Observability in Finance allows you to deduce the internal health and status of a system by observing the external data it produces, usually grouped in logs, metrics and traces. We have already dealt with the concept of observability as an evolution of traditional monitoring tools. In other words, monitoring must take place proactively, to avoid that the onset of a problem would lead to the inability to use one or more services. For this reason, organizations must adopt technologies that promote observability to minimize the average resolution time or MTTR (mean time to resolution). In the financial sector, this need is dictated above all by a very demanding request from customers. Since access to banking and financial services, in general, occurs 24 hours a day, 7 days a week, user expectations cannot be disregarded, considering that a bad customer experience affects much more than a positive customer experience on the levels of engagement.
Observability in Finance for customer experience and CFOs
It is not only the end customers who drive the need for observability in Finance. Even from within the financial organizations themselves, requests mainly come from figures such as those of the CFO (Chief Financial Officer), today. As Gartner recently recalled, more and more "stakeholders will require real-time access to financial data and advanced analysis". In other words, a few hours of downtime can cost millions in terms of revenue losses both when a user is unable to operate on their current account - and they finally end moving to another bank -, and when the C-Level of a financial company cannot rely on the data upon which it bases its business decisions. To ensure a customer experience that lives up to expectations and grant constant and uninterrupted access to critical data for business decision-makers, it is necessary to be able to observe what is happening anywhere in a system, no matter how complex its architecture is.
The complexity of observability in Finance and how to solve it
The complexity of observability in Finance comes from the exponential growth of data both in the endpoints and in the basic infrastructure of the financial services architecture. As network hosting moves towards cloud or edge points, the amount of data generated multiplies, and their monitoring is complicated mainly due to the proliferation of components to be observed such as microservices. A heterogeneous environment risks slowing down the detection of incidents before they impact the end-user experience. Log management activities, for example, must be carried out in streaming to be able not only to shorten the timing of diagnosis, but also to introduce remediation mechanisms that anticipate the onset of problems. In the case of observability in support of Finance, therefore, the assessment phase - when the financial institution turns to a partner with expertise in the field - must serve to identify the SLOs (Service level objectives) suitable for monitoring.
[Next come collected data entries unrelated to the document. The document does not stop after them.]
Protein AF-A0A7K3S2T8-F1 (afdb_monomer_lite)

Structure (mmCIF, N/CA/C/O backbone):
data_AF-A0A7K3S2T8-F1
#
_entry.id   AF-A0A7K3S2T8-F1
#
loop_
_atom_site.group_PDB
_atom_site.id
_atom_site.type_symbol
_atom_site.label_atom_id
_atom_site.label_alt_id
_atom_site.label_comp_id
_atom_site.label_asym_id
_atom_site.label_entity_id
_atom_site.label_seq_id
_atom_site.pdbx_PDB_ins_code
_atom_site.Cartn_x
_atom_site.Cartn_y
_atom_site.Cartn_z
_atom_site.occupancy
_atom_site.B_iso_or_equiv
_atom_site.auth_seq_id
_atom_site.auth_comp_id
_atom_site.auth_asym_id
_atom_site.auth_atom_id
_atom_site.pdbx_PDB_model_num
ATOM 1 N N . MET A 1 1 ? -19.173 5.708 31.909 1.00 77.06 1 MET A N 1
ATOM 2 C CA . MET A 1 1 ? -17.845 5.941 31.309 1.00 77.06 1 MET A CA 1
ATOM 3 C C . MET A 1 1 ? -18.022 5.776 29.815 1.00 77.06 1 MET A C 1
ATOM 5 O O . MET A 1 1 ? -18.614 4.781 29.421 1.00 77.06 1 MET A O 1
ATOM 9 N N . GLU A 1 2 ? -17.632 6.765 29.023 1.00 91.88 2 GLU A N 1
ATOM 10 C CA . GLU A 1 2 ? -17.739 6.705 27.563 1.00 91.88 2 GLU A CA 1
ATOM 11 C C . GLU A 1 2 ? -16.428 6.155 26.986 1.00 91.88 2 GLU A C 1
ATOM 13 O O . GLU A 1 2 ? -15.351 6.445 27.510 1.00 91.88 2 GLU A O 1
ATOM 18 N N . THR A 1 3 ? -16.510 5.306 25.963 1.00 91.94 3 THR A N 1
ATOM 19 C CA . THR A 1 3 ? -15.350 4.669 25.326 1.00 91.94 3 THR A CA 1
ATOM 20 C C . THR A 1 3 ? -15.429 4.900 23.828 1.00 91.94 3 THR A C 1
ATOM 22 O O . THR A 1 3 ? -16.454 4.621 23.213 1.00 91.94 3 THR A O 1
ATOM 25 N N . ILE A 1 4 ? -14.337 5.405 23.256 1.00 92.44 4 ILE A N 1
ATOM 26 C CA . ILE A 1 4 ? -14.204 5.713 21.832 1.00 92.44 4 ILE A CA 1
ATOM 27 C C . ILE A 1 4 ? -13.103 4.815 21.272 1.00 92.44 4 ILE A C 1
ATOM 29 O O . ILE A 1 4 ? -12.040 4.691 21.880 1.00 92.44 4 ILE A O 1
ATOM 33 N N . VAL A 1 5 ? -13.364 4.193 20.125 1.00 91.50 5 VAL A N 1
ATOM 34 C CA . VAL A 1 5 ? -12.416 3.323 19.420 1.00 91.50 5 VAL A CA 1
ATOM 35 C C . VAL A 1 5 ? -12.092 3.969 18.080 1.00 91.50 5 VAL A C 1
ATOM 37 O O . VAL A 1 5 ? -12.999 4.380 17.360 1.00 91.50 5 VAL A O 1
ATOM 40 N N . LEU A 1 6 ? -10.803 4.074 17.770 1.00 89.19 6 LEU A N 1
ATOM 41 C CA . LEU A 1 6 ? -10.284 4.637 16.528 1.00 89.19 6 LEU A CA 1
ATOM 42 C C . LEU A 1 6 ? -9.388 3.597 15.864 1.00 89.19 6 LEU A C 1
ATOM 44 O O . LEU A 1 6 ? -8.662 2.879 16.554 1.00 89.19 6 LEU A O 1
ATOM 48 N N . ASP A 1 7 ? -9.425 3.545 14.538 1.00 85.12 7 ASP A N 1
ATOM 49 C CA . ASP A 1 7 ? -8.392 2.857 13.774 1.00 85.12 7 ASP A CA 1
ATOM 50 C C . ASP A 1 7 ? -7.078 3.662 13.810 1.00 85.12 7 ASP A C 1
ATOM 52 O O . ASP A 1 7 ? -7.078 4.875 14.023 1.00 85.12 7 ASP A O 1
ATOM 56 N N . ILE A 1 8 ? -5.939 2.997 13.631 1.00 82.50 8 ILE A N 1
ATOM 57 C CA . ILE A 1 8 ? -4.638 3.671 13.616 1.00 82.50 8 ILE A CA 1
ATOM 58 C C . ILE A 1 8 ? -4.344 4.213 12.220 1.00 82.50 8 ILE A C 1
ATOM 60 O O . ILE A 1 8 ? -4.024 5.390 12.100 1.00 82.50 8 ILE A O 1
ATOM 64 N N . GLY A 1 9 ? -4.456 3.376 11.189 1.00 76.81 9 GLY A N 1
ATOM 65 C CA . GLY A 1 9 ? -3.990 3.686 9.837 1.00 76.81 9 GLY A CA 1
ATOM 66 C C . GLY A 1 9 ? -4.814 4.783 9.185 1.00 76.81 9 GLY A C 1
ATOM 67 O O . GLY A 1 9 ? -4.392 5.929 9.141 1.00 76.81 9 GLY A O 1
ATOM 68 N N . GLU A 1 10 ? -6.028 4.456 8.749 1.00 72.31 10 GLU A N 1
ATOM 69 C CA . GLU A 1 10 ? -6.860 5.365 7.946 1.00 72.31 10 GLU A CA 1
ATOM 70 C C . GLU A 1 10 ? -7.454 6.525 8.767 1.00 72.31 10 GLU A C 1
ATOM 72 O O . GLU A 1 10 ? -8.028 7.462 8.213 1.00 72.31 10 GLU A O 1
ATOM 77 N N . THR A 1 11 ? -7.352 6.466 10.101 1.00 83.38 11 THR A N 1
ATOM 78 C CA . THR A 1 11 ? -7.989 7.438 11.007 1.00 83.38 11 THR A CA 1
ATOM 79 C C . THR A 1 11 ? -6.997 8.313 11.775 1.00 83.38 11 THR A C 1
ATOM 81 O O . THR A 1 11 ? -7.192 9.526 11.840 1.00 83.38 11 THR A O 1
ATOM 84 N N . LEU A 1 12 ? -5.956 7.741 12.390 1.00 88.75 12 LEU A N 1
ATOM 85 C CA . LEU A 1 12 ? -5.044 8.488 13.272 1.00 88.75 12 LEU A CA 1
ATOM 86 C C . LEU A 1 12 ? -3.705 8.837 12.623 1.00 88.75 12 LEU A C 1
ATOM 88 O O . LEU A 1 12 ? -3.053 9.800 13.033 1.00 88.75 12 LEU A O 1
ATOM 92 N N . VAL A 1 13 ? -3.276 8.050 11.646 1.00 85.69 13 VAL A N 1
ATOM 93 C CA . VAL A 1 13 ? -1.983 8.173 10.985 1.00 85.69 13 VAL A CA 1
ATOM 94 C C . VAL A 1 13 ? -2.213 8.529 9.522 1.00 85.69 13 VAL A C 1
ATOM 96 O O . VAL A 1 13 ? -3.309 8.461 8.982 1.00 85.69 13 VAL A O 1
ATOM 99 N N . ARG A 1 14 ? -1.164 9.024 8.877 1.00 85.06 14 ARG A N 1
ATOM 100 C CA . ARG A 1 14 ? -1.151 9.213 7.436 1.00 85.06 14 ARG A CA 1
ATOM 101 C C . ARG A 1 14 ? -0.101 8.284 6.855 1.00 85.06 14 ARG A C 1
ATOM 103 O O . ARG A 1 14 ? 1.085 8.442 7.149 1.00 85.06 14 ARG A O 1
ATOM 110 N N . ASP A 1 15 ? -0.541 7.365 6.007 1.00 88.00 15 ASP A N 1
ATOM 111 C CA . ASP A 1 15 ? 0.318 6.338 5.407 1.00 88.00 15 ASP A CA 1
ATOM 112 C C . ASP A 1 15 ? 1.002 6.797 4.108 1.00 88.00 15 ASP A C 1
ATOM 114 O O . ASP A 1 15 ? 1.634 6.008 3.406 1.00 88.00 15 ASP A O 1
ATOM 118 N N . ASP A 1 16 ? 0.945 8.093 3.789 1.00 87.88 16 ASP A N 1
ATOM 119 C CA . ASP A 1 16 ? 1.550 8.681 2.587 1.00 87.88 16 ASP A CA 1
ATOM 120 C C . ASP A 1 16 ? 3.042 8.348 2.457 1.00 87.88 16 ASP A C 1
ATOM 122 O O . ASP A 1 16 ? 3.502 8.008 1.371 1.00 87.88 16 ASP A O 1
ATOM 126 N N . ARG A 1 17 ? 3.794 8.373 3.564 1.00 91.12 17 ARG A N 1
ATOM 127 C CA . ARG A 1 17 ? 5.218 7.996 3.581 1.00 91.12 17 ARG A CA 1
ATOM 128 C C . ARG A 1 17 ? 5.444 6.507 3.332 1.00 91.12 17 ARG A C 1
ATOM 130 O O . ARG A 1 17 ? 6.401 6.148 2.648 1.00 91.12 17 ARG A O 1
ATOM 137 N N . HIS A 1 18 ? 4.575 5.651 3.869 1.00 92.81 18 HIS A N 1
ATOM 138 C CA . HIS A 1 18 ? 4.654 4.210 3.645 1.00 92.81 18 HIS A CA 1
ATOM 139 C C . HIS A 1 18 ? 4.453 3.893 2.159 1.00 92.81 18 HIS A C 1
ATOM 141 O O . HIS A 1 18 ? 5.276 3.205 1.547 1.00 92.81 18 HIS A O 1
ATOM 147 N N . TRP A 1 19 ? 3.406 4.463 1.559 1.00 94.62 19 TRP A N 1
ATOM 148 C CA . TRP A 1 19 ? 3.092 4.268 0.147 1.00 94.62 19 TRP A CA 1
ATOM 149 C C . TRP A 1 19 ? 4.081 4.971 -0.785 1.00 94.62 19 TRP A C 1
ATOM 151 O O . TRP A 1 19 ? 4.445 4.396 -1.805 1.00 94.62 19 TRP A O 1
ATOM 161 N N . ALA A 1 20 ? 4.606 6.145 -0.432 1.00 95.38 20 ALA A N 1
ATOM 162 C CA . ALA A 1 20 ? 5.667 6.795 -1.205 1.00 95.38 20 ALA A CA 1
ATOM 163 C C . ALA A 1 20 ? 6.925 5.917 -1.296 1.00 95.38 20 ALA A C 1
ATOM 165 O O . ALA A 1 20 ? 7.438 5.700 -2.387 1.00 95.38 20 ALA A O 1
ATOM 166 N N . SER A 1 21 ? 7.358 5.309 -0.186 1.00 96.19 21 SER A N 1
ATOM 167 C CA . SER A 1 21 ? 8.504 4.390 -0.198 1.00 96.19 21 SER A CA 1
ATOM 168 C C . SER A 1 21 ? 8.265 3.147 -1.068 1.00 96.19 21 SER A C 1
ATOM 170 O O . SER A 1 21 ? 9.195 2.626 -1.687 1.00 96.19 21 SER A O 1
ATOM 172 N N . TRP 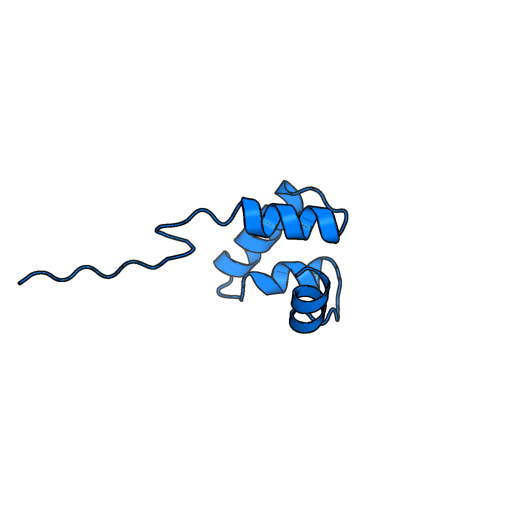A 1 22 ? 7.031 2.642 -1.127 1.00 97.50 22 TRP A N 1
ATOM 173 C CA . TRP A 1 22 ? 6.681 1.564 -2.057 1.00 97.50 22 TRP A CA 1
ATOM 174 C C . TRP A 1 22 ? 6.725 2.028 -3.511 1.00 97.50 22 TRP A C 1
ATOM 176 O O . TRP A 1 22 ? 7.220 1.293 -4.364 1.00 97.50 22 TRP A O 1
ATOM 186 N N . ALA A 1 23 ? 6.227 3.233 -3.790 1.00 97.62 23 ALA A N 1
ATOM 187 C CA . ALA A 1 23 ? 6.243 3.821 -5.122 1.00 97.62 23 ALA A CA 1
ATOM 188 C C . ALA A 1 23 ? 7.680 4.000 -5.629 1.00 97.62 23 ALA A C 1
ATOM 190 O O . ALA A 1 23 ? 7.983 3.582 -6.746 1.00 97.62 23 ALA A O 1
ATOM 191 N N . ASP A 1 24 ? 8.570 4.510 -4.773 1.00 97.19 24 ASP A N 1
ATOM 192 C CA . ASP A 1 24 ? 9.996 4.667 -5.066 1.00 97.19 24 ASP A CA 1
ATOM 193 C C . ASP A 1 24 ? 10.657 3.315 -5.369 1.00 97.19 24 ASP A C 1
ATOM 195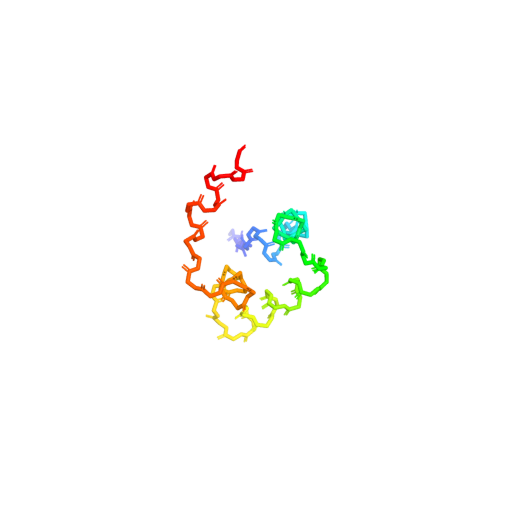 O O . ASP A 1 24 ? 11.361 3.175 -6.368 1.00 97.19 24 ASP A O 1
ATOM 199 N N . TRP A 1 25 ? 10.386 2.288 -4.554 1.00 96.56 25 TRP A N 1
ATOM 200 C CA . TRP A 1 25 ? 10.957 0.951 -4.751 1.00 96.56 25 TRP A CA 1
ATOM 201 C C . TRP A 1 25 ? 10.452 0.260 -6.028 1.00 96.56 25 TRP A C 1
ATOM 203 O O . TRP A 1 25 ? 11.209 -0.440 -6.699 1.00 96.56 25 TRP A O 1
ATOM 213 N N . LEU A 1 26 ? 9.179 0.462 -6.383 1.00 96.00 26 LEU A N 1
ATOM 214 C CA . LEU A 1 26 ? 8.579 -0.067 -7.613 1.00 96.00 26 LEU A CA 1
ATOM 215 C C . LEU A 1 26 ? 8.878 0.790 -8.854 1.00 96.00 26 LEU A C 1
ATOM 217 O O . LEU A 1 26 ? 8.576 0.357 -9.966 1.00 96.00 26 LEU A O 1
ATOM 221 N N . GLY A 1 27 ? 9.454 1.983 -8.687 1.00 97.06 27 GLY A N 1
ATOM 222 C CA . GLY A 1 27 ? 9.741 2.910 -9.782 1.00 97.06 27 GLY A CA 1
ATOM 223 C C . GLY A 1 27 ? 8.489 3.510 -10.428 1.00 97.06 27 GLY A C 1
ATOM 224 O O . GLY A 1 27 ? 8.473 3.736 -11.638 1.00 97.06 27 GLY A O 1
ATOM 225 N N . VAL A 1 28 ? 7.429 3.751 -9.651 1.00 97.94 28 VAL A N 1
ATOM 226 C CA . VAL A 1 28 ? 6.158 4.322 -10.132 1.00 97.94 28 VAL A CA 1
ATOM 227 C C . VAL A 1 28 ? 5.860 5.669 -9.467 1.00 97.94 28 VAL A C 1
ATOM 229 O O . VAL A 1 28 ? 6.335 5.923 -8.363 1.00 97.94 28 VAL A O 1
ATOM 232 N N . PRO A 1 29 ? 5.040 6.549 -10.073 1.00 97.88 29 PRO A N 1
ATOM 233 C CA . PRO A 1 29 ? 4.664 7.801 -9.421 1.00 97.88 29 PRO A CA 1
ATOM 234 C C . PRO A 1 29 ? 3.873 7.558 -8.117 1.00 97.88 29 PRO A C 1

The choice of SLOs and automation due to artificial intelligence
The SLOs can lead, for example, to the four processed in the Google SRE (Site Reliability Engineering) method, i.e. latency, traffic, errors and saturation. The important thing is that the identification of the parameters is associated with an effective alert model. Precisely because of the complexity of the environment to be monitored, observability in Finance must select among the indicators those that are really relevant to match the generation of alerts. In addition to ensuring that, there is no decay in the customer experience, observability performs additional security functions compared to any other economic sector. Think of those related to fraud detection which in the context of Fintech must block any behavior deemed anomalous before it is too late. A task that is possible only thanks to the automation that observability systems in Finance can achieve through the use of artificial intelligence. In fact, observability intended as proactive monitoring cannot be conceived without the use of machine learning algorithms applicable to the entire technological stack of the bank or financial institution under observation.